A few things to check for:

  1. Are you starting the DataNode process as root?
  2. Have you set HADOOP_SECURE_DN_USER and JSVC_HOME?
  3. Since you are using a privileged port number (<1024), ensure you have not set dfs.data.transfer.protection.

The Apache Hadoop documentation for Secure DN setup is good.

https://hadoop.apache.org/docs/r2.7.4/hadoop-project-dist/hadoop-common/SecureMode.html#Secure_DataN...

Super Collaborator

Hi Arpit

I'm using hadoop 2.6

1- I'm starting the DN using the superuser.

2- No, HADOOP_SECURE_DN_USER is commented under /etc/default/hadoop-hdfs-datanode, no config for JSVC_HOME

3- dfs.data.transfer.protection is none


Do i need to add there 2 parameters for my hadoop-env.sh under /etc/hadoop/conf?

Did you enable security using the Ambari Kerberos wizard? That usually takes care of these settings for you.

Super Mentor

@Fawze AbuJaber

Have you recently upgraded your Operating System Kernel? Is your kernel version something like this "kernel-3.10.0-514.21.2.el7.x86_64"


Can you please try to add “-Xss2m” as following inside the "/usr/hdp/$VERSION/hadoop-hdfs/bin/hdfs.distro" on all the Datanodes

exec "$JSVC" \
-Xss2m \
org.apache.hadoop.hdfs.server.datanode.SecureDataNodeStarter "$@“ 

.
Then try starting DN again.

.

NOTE: Also please check if there is any JVM crash file created as. If this file is created then it might be related to :

https://community.hortonworks.com/questions/109594/datanode-failing-to-start-jre-sigbus-error.html and the -Xss2m solution should work.

<em>/var/log/hadoop/hs_err_pid#.log</em>

Super Mentor

@Fawze AbuJaber

You might also want to update HADOOP_DATANODE_OPTS environment varialbe in hadoop-env to have "-Xss2m"

Super Collaborator

Tried this but with no success

Super Collaborator

My kernel is: 2.6.32-573.26.1.el6.x86_64

Super Collaborator

Yes, I did.

Mentor

@Fawze AbuJaber

I see "STARTUP_MSG: version = 2.6.0-cdh5.13.0 " is this a cloudera cluster ?

Curiously I contribute in cloudera community and I see you opened also a thread in http://community.cloudera.com/t5/Storage-Random-Access-HDFS/Unable-to-Start-DataNode-in-kerberos-cl...

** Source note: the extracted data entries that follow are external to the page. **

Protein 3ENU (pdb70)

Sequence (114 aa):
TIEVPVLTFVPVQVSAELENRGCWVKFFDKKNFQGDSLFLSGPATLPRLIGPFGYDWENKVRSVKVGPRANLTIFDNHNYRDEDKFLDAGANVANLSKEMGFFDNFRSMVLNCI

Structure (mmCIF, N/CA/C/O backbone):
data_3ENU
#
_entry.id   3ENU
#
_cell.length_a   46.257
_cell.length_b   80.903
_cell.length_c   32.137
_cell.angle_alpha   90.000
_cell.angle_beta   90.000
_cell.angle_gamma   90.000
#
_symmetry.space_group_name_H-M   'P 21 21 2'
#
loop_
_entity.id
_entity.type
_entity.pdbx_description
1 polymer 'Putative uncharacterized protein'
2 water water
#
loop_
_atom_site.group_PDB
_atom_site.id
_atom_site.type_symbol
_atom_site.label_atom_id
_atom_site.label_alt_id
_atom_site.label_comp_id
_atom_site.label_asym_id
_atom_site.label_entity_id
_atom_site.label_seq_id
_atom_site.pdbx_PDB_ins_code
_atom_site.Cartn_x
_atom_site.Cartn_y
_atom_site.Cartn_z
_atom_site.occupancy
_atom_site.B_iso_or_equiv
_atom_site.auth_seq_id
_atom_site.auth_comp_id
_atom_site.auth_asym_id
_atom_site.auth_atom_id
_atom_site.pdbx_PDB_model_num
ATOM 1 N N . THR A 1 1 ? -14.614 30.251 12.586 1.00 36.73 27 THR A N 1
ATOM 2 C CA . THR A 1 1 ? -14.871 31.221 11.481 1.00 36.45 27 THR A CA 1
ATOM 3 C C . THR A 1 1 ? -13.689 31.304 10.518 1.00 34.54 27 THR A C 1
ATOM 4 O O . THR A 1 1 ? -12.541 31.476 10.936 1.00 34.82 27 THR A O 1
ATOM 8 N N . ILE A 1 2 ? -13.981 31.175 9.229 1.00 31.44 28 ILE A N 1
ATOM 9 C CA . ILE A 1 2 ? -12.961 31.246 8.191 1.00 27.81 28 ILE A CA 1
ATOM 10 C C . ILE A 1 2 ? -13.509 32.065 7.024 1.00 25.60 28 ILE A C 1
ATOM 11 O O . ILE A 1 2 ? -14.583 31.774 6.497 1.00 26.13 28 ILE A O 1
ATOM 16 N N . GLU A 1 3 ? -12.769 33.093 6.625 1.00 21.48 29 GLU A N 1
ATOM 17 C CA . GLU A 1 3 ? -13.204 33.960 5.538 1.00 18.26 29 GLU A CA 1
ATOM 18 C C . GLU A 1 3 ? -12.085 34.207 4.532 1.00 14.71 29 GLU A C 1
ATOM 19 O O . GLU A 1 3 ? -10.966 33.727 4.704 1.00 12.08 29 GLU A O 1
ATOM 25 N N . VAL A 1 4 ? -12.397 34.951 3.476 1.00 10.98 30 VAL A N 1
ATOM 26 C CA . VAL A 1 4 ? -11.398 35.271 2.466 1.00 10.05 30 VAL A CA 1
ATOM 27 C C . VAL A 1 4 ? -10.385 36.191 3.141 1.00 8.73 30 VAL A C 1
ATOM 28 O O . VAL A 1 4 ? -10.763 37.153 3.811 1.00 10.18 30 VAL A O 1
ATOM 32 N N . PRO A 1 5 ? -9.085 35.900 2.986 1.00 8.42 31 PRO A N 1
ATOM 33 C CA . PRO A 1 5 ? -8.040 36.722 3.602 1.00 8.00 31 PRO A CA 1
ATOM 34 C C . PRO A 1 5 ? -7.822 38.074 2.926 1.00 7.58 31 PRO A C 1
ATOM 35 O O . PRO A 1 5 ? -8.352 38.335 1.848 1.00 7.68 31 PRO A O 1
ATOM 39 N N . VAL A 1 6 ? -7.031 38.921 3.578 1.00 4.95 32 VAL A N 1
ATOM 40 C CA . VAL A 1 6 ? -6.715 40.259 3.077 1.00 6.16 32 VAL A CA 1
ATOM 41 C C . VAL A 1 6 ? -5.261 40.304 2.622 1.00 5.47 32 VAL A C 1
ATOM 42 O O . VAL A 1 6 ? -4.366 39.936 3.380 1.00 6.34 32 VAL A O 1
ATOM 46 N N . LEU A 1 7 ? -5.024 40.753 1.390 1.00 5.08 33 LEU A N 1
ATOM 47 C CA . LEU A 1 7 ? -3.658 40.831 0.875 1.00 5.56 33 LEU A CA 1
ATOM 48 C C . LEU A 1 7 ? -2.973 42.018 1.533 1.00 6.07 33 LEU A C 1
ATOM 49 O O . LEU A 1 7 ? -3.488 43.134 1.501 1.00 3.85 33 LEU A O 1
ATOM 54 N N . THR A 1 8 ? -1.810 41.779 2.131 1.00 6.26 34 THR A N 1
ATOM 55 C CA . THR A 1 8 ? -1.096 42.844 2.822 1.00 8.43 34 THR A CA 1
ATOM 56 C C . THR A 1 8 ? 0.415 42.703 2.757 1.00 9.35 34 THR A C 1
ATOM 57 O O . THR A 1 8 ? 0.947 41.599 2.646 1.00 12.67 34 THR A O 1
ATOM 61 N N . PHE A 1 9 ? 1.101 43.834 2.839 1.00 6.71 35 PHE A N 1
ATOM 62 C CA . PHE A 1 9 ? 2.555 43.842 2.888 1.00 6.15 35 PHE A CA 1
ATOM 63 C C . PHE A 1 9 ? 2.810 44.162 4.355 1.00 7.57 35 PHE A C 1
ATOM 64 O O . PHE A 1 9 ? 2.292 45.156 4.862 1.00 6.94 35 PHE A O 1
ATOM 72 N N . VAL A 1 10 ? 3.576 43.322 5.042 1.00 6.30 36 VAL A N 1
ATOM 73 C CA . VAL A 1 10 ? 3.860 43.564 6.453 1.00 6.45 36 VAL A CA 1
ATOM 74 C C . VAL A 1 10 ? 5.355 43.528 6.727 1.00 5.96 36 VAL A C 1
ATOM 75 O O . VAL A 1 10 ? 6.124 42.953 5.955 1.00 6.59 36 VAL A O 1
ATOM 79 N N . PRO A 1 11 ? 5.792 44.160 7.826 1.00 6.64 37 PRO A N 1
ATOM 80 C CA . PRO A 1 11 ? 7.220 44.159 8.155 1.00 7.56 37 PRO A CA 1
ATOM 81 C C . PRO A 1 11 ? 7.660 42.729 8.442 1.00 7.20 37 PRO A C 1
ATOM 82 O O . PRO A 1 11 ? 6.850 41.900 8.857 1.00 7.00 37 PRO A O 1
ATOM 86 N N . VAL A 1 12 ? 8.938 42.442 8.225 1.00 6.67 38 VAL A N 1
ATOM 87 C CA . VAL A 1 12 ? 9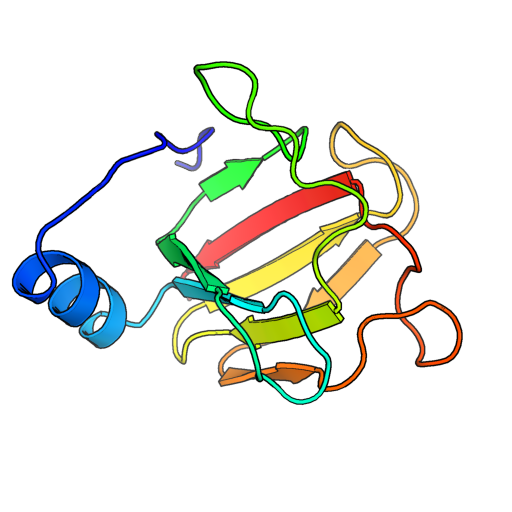.456 41.103 8.467 1.00 8.45 38 VAL A CA 1
ATOM 88 C C . VAL A 1 12 ? 9.191 40.635 9.896 1.00 8.35 38 VAL A C 1
ATOM 89 O O . VAL A 1 12 ? 9.024 39.440 10.136 1.00 9.25 38 VAL A O 1
ATOM 93 N N . GLN A 1 13 ? 9.145 41.571 10.842 1.00 9.37 39 GLN A N 1
ATOM 94 C CA . GLN A 1 13 ? 8.894 41.218 12.240 1.00 10.23 39 GLN A CA 1
ATOM 95 C C . GLN A 1 13 ? 7.501 40.620 12.400 1.00 11.06 39 GLN A C 1
ATOM 96 O O . GLN A 1 13 ? 7.294 39.692 13.187 1.00 10.42 39 GLN A O 1
ATOM 102 N N . VAL A 1 14 ? 6.545 41.161 11.651 1.00 9.32 40 VAL A N 1
ATOM 103 C CA . VAL A 1 14 ? 5.168 40.688 11.706 1.00 8.43 40 VAL A CA 1
ATOM 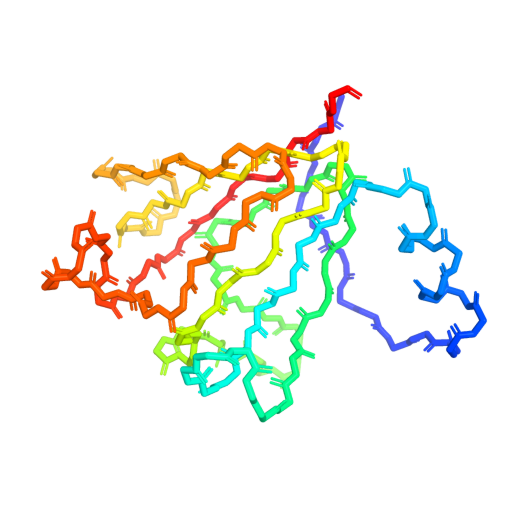104 C C . VAL A 1 14 ? 4.998 39.328 11.034 1.00 8.90 40 VAL A C 1
ATOM 105 O O . VAL A 1 14 ? 4.359 38.437 11.595 1.00 9.02 40 VAL A O 1
ATOM 109 N N . SER A 1 15 ? 5.562 39.161 9.838 1.00 8.30 41 SER A N 1
ATOM 110 C CA . SER A 1 15 ? 5.442 37.881 9.146 1.00 8.41 41 SER A CA 1
ATOM 111 C C . SER A 1 15 ? 6.210 36.801 9.905 1.00 8.04 41 SER A C 1
ATOM 112 O O . SER A 1 15 ? 5.799 35.642 9.928 1.00 7.17 41 SER A O 1
ATOM 115 N N . ALA A 1 16 ? 7.316 37.182 10.541 1.00 7.68 42 ALA A N 1
ATOM 116 C CA . ALA A 1 16 ? 8.108 36.224 11.310 1.00 7.14 42 ALA A CA 1
ATOM 117 C C . ALA A 1 16 ? 7.292 35.705 12.495 1.00 7.54 42 ALA A C 1
ATOM 118 O O . ALA A 1 16 ? 7.384 34.532 12.852 1.00 8.04 42 ALA A O 1
ATOM 120 N N . GLU A 1 17 ? 6.498 36.584 13.104 1.00 6.30 43 GLU A N 1
ATOM 121 C CA . GLU A 1 17 ? 5.672 36.198 14.246 1.00 7.09 43 GLU A CA 1
ATOM 122 C C . GLU A 1 17 ? 4.509 35.323 13.785 1.00 6.66 43 GLU A C 1
ATOM 123 O O . GLU A 1 17 ? 4.132 34.368 14.469 1.00 5.85 43 GLU A O 1
ATOM 129 N N . LEU A 1 18 ? 3.936 35.640 12.627 1.00 6.23 44 LEU A N 1
ATOM 130 C CA . LEU A 1 18 ? 2.841 34.823 12.123 1.00 6.90 44 LEU A CA 1
ATOM 131 C C . LEU A 1 18 ? 3.423 33.452 11.791 1.00 6.40 44 LEU A C 1
ATOM 132 O O . LEU A 1 18 ? 2.756 32.432 11.947 1.00 5.62 44 LEU A O 1
ATOM 137 N N . GLU A 1 19 ? 4.677 33.429 11.345 1.00 7.01 45 GLU A N 1
ATOM 138 C CA . GLU A 1 19 ? 5.324 32.161 11.018 1.00 8.80 45 GLU A CA 1
ATOM 139 C C . GLU A 1 19 ? 5.547 31.359 12.302 1.00 8.33 45 GLU A C 1
ATOM 140 O O . GLU A 1 19 ? 5.317 30.146 12.343 1.00 7.95 45 GLU A O 1
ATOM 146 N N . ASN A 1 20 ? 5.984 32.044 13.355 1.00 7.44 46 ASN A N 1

Could you be precise on the distribution so you can get better help?

Super Collaborator

Hi Geoffrey,

Yes i'm using CDH but the error i'm getting is not related to CDH.

Mentor

@Fawze AbuJaber

Can you change the below from the current "authentication" to "privacy"

core-site.xml

hadoop.rpc.protection = privacy

hdfs-site.xml

dfs.encrypt.data.transfer=true 

Does the Cluster have custom java classes and dependences? If so include them Have a look at this jira https://issues.apache.org/jira/browse/AMBARI-8174

You may need to configure both dfs.data.transfer.protection and hadoop.rpc.protection to specify QOP for rpc and data transfer protocols. In some cases, the values for these two properties will be same. In those cases, it may be easier to allow dfs.data.transfer.protection default to hadoop.rpc.protection.This also ensures that an admin will get QOP as Authentication if admin does not specify either of those values.

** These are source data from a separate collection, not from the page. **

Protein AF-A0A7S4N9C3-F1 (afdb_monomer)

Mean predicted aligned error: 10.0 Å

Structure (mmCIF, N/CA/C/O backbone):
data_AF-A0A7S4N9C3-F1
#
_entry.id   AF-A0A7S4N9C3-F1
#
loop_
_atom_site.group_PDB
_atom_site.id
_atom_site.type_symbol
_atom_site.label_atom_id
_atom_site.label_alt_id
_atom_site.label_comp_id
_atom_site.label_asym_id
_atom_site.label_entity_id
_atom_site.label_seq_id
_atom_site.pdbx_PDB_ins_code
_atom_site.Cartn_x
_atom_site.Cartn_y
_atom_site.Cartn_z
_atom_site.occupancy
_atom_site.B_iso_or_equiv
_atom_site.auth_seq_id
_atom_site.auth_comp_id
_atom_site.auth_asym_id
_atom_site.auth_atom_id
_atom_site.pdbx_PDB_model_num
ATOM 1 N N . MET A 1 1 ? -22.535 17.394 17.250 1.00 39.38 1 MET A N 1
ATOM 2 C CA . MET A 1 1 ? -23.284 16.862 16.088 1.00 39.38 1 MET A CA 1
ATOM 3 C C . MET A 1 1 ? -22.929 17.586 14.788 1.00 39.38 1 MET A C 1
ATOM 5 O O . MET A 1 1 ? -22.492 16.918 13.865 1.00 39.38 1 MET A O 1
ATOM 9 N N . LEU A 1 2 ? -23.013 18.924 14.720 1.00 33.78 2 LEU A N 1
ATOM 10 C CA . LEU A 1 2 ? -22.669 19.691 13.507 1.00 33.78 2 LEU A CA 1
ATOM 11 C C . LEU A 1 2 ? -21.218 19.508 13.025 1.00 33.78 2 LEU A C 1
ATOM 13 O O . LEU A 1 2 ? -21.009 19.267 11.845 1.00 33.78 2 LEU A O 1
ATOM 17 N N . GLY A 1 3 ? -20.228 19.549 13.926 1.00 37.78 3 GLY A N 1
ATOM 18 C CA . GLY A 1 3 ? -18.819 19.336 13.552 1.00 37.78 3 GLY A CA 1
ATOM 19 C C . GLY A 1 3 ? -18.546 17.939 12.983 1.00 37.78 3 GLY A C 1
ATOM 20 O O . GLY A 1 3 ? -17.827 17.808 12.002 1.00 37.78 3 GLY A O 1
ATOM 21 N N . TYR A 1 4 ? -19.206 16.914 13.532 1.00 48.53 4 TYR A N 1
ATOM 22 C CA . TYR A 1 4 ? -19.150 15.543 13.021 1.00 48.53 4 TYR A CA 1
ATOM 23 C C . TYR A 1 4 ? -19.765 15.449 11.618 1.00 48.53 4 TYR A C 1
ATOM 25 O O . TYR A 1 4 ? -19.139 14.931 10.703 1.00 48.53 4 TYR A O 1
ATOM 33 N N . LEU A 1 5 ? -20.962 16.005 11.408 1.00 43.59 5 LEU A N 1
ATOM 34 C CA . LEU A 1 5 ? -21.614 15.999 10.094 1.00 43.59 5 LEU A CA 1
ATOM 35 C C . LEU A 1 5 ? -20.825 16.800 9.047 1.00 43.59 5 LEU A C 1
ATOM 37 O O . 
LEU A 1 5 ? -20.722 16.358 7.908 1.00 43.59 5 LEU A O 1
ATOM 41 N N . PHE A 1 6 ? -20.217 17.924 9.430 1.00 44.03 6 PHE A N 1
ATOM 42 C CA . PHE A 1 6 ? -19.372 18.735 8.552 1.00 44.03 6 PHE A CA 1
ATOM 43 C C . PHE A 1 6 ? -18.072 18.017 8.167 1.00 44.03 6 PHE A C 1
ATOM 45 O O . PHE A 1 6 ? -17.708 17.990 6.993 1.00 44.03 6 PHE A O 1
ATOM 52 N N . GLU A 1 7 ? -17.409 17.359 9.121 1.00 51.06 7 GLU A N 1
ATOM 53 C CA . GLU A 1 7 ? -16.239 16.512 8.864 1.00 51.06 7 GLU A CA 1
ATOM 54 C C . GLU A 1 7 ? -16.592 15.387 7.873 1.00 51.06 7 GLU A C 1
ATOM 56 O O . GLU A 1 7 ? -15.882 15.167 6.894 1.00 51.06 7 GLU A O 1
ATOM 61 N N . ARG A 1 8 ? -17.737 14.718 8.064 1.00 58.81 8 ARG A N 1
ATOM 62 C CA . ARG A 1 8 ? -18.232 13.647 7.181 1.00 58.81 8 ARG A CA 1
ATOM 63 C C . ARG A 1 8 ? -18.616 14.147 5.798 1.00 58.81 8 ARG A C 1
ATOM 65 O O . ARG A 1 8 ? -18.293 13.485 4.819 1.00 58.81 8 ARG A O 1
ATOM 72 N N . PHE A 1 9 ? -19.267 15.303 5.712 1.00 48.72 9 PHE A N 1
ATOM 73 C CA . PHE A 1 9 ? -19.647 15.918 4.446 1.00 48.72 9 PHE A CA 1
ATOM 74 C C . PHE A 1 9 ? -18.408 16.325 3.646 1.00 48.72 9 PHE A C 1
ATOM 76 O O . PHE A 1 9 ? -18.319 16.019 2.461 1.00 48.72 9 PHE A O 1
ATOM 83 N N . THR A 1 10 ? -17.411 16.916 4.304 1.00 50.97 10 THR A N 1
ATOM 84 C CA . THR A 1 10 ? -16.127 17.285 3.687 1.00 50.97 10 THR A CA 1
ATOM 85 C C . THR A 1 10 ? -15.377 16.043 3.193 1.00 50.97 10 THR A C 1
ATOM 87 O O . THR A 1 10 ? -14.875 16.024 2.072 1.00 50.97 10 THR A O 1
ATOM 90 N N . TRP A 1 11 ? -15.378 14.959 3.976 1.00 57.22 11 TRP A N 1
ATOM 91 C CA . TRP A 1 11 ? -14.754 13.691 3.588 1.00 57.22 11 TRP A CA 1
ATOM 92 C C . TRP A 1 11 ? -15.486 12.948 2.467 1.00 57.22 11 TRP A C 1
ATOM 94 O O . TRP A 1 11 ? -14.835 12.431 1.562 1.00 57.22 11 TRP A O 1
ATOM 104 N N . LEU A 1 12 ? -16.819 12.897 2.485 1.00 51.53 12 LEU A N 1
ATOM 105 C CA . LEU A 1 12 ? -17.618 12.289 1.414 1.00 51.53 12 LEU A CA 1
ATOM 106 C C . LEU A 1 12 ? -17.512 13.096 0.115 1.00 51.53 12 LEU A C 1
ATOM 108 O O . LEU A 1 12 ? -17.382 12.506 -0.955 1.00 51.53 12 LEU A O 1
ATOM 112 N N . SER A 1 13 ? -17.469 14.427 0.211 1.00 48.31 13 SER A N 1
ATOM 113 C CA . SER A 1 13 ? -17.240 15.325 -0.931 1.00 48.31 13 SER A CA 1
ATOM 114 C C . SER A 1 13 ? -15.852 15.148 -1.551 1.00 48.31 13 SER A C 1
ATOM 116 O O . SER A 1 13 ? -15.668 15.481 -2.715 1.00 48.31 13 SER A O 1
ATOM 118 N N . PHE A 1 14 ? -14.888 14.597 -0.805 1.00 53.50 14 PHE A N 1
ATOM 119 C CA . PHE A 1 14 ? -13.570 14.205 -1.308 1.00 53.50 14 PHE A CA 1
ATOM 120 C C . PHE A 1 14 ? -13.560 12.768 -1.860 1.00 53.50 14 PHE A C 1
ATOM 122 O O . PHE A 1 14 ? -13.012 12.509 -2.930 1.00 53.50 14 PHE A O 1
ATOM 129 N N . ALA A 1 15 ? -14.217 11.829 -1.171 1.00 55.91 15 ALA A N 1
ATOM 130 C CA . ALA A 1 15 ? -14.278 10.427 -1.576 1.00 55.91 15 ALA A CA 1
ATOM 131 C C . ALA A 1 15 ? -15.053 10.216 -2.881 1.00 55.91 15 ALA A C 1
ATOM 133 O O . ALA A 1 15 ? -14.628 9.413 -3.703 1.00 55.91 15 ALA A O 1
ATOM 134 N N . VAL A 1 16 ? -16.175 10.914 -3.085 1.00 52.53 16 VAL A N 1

The restart the datanode after the 2 changes in the core / hdfs site .xml

Super Collaborator

Tried but with no success, indeed i'm notice such error before this error and don'w know how it might be related:

KdcAccessibility: remove ropr-mng01.lpdomain.com
>>> KDCRep: init() encoding tag is 126 req type is 11
>>>KRBError:
	 sTime is Sat Oct 28 06:26:45 EDT 2017 1509186405000
	 suSec is 487082
	 error code is 25
	 error Message is Additional pre-authentication required
	 sname is krbtgt/LPDOMAIN.COM@LPDOMAIN.COM
	 eData provided.

Super Collaborator

When i disable the kerberos, all is working fine.

Mentor

@Fawze AbuJaber

There could be a couple of issues with your Kerberos setup.

I am not familiar with the Cloudera Manager /Kerberos wizard but I have some pointers can you share your krb5.ini or conf?

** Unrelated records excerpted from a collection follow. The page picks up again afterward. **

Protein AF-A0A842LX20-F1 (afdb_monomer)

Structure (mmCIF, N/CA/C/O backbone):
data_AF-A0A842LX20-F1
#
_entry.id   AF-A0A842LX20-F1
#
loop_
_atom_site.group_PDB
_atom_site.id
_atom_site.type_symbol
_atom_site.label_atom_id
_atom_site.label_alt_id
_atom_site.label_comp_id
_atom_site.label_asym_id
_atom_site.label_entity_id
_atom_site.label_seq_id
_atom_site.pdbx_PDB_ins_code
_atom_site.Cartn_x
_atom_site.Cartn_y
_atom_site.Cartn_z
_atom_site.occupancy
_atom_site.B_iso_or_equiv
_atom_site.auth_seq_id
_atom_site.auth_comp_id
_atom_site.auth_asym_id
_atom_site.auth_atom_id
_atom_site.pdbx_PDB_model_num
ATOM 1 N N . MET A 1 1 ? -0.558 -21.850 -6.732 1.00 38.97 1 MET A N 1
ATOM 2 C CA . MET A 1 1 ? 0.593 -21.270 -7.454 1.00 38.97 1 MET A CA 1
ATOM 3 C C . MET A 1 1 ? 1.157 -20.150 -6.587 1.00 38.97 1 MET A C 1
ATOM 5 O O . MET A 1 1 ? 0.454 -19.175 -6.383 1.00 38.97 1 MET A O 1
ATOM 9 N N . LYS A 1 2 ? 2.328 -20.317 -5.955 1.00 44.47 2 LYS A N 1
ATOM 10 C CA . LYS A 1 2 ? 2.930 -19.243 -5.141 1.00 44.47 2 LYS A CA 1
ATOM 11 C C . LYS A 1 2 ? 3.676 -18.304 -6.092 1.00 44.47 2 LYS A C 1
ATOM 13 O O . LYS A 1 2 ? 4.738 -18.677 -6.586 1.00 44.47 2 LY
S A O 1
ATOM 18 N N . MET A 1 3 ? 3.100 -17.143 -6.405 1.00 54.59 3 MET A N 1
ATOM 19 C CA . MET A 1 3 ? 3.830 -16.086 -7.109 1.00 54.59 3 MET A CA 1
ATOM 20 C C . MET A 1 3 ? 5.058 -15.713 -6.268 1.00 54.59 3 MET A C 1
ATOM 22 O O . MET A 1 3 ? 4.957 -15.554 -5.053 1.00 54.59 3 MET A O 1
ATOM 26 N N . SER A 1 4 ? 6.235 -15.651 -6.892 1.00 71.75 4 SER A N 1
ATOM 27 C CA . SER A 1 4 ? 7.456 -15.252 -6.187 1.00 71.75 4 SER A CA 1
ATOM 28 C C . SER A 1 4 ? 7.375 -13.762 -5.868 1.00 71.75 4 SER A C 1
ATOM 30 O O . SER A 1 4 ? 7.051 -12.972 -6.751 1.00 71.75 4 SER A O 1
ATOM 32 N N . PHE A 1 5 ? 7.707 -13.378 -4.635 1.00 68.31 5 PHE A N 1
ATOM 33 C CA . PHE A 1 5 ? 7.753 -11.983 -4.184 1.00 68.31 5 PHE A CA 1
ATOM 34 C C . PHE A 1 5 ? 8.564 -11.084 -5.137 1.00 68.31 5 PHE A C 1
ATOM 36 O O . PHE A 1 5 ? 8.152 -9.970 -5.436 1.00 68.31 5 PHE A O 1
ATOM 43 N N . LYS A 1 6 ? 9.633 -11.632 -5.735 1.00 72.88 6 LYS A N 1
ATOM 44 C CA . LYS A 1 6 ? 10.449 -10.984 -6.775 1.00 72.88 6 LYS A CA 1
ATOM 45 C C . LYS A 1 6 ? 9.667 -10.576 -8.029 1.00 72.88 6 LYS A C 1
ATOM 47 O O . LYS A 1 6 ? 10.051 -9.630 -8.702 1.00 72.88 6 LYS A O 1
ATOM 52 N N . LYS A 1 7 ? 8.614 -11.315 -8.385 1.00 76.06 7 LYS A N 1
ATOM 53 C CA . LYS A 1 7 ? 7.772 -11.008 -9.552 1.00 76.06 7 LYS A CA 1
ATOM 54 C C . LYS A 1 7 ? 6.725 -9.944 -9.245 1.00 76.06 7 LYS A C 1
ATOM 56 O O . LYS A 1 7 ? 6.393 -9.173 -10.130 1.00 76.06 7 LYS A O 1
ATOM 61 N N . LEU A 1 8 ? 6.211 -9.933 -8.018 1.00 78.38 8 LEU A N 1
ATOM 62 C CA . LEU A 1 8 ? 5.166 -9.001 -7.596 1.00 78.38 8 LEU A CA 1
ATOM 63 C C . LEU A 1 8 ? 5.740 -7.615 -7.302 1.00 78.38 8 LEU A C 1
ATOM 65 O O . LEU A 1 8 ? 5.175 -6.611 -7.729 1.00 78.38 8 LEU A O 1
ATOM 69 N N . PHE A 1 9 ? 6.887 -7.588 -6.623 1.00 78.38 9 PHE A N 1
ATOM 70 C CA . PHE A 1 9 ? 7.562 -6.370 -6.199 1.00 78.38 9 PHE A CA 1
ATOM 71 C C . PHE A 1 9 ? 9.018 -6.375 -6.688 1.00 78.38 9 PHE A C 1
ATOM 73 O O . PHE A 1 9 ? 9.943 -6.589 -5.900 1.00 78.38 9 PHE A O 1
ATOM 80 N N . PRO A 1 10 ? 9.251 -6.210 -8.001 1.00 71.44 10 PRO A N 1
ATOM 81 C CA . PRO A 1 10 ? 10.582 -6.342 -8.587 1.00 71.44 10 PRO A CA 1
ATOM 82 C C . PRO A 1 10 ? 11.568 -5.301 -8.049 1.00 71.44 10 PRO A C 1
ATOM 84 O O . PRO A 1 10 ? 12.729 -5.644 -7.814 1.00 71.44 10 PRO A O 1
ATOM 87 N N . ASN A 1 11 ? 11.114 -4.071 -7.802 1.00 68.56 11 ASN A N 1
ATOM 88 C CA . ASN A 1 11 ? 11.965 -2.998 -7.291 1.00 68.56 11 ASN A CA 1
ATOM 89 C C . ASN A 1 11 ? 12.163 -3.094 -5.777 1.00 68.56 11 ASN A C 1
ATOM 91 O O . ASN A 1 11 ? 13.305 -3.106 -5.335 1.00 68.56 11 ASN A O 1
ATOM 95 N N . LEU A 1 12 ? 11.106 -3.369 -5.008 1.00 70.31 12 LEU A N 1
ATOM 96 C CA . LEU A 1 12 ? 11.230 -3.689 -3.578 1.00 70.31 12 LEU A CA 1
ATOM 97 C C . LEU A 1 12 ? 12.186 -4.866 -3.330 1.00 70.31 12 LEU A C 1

It seems your KDC does not support the encryption type requested. The desired encryption types are specified in the following tags in the Kerberos Configuration file krb5.ini or conf:

 [libdefaults]

Enable debug by running the below kinit where xxx.ktab and xxx.ktab_Principal is the principal,you can get the values using klist

kinit -J-Dsun.security.krb5.debug=true -J-Djava.security.debug=true -k -t xxx.ktab {xxx.ktab_Principal}

Please let me know

Super Collaborator

@Geoffrey Shelton Okot

supported_enctypes = aes256-cts:normal aes128-cts:normal des3-hmac-sha1:normal arcfour-hmac:normal des-hmac-sha1:normal des-cbc-md5:normal des-cbc-crc:normal

I Have the following config also:

:dfs.encrypt.data.transfer.algorithm=AES/CTR/NoPadding

dfs.encrypt.data.transfer.cipher.key.bitlength=256

Kerberos Encryption Types=rc4-hmac

seems that kinit nor working in the same you in HDP:

[root@aopr-dhc001 ~]# kinit -V -J-Dsun.security.krb5.debug=true -J-Djava.security.debug=true -k -t cloudera-scm@LPDOMAIN.COM.ktab {cloudera-scm@LPDOMAIN.COM.ktab_Principal}

kinit: invalid option -- 'J' kinit: invalid option -- '-' kinit: invalid option -- 'D' Bad start time value un.security.krb5.debug=true kinit: invalid option -- 'J' kinit: invalid option -- '-' kinit: invalid option -- 'D' kinit: invalid option -- 'j' kinit: invalid option -- '.' Bad start time value ecurity.debug=true Usage: kinit [-V] [-l lifetime] [-s start_time] [-r renewable_life] [-f | -F] [-p | -P] -n [-a | -A] [-C] [-E] [-v] [-R] [-k [-t keytab_file]] [-c cachename] [-S service_name] [-T ticket_armor_cache] [-X <attribute>[=<value>]] [principal] options: -V verbose -l lifetime -s start time -r renewable lifetime -f forwardable -F not forwardable -p proxiable -P not proxiable -n anonymous -a include addresses -A do not include addresses -v validate -R renew -C canonicalize -E client is enterprise principal name -k use keytab -t filename of keytab to use -c Kerberos 5 cache name -S service -T armor credential cache -X <attribute>[=<value>]

Mentor

@Fawze AbuJaber

Please do this instead the previous {.......} was an example, sorry I didn't elaborate!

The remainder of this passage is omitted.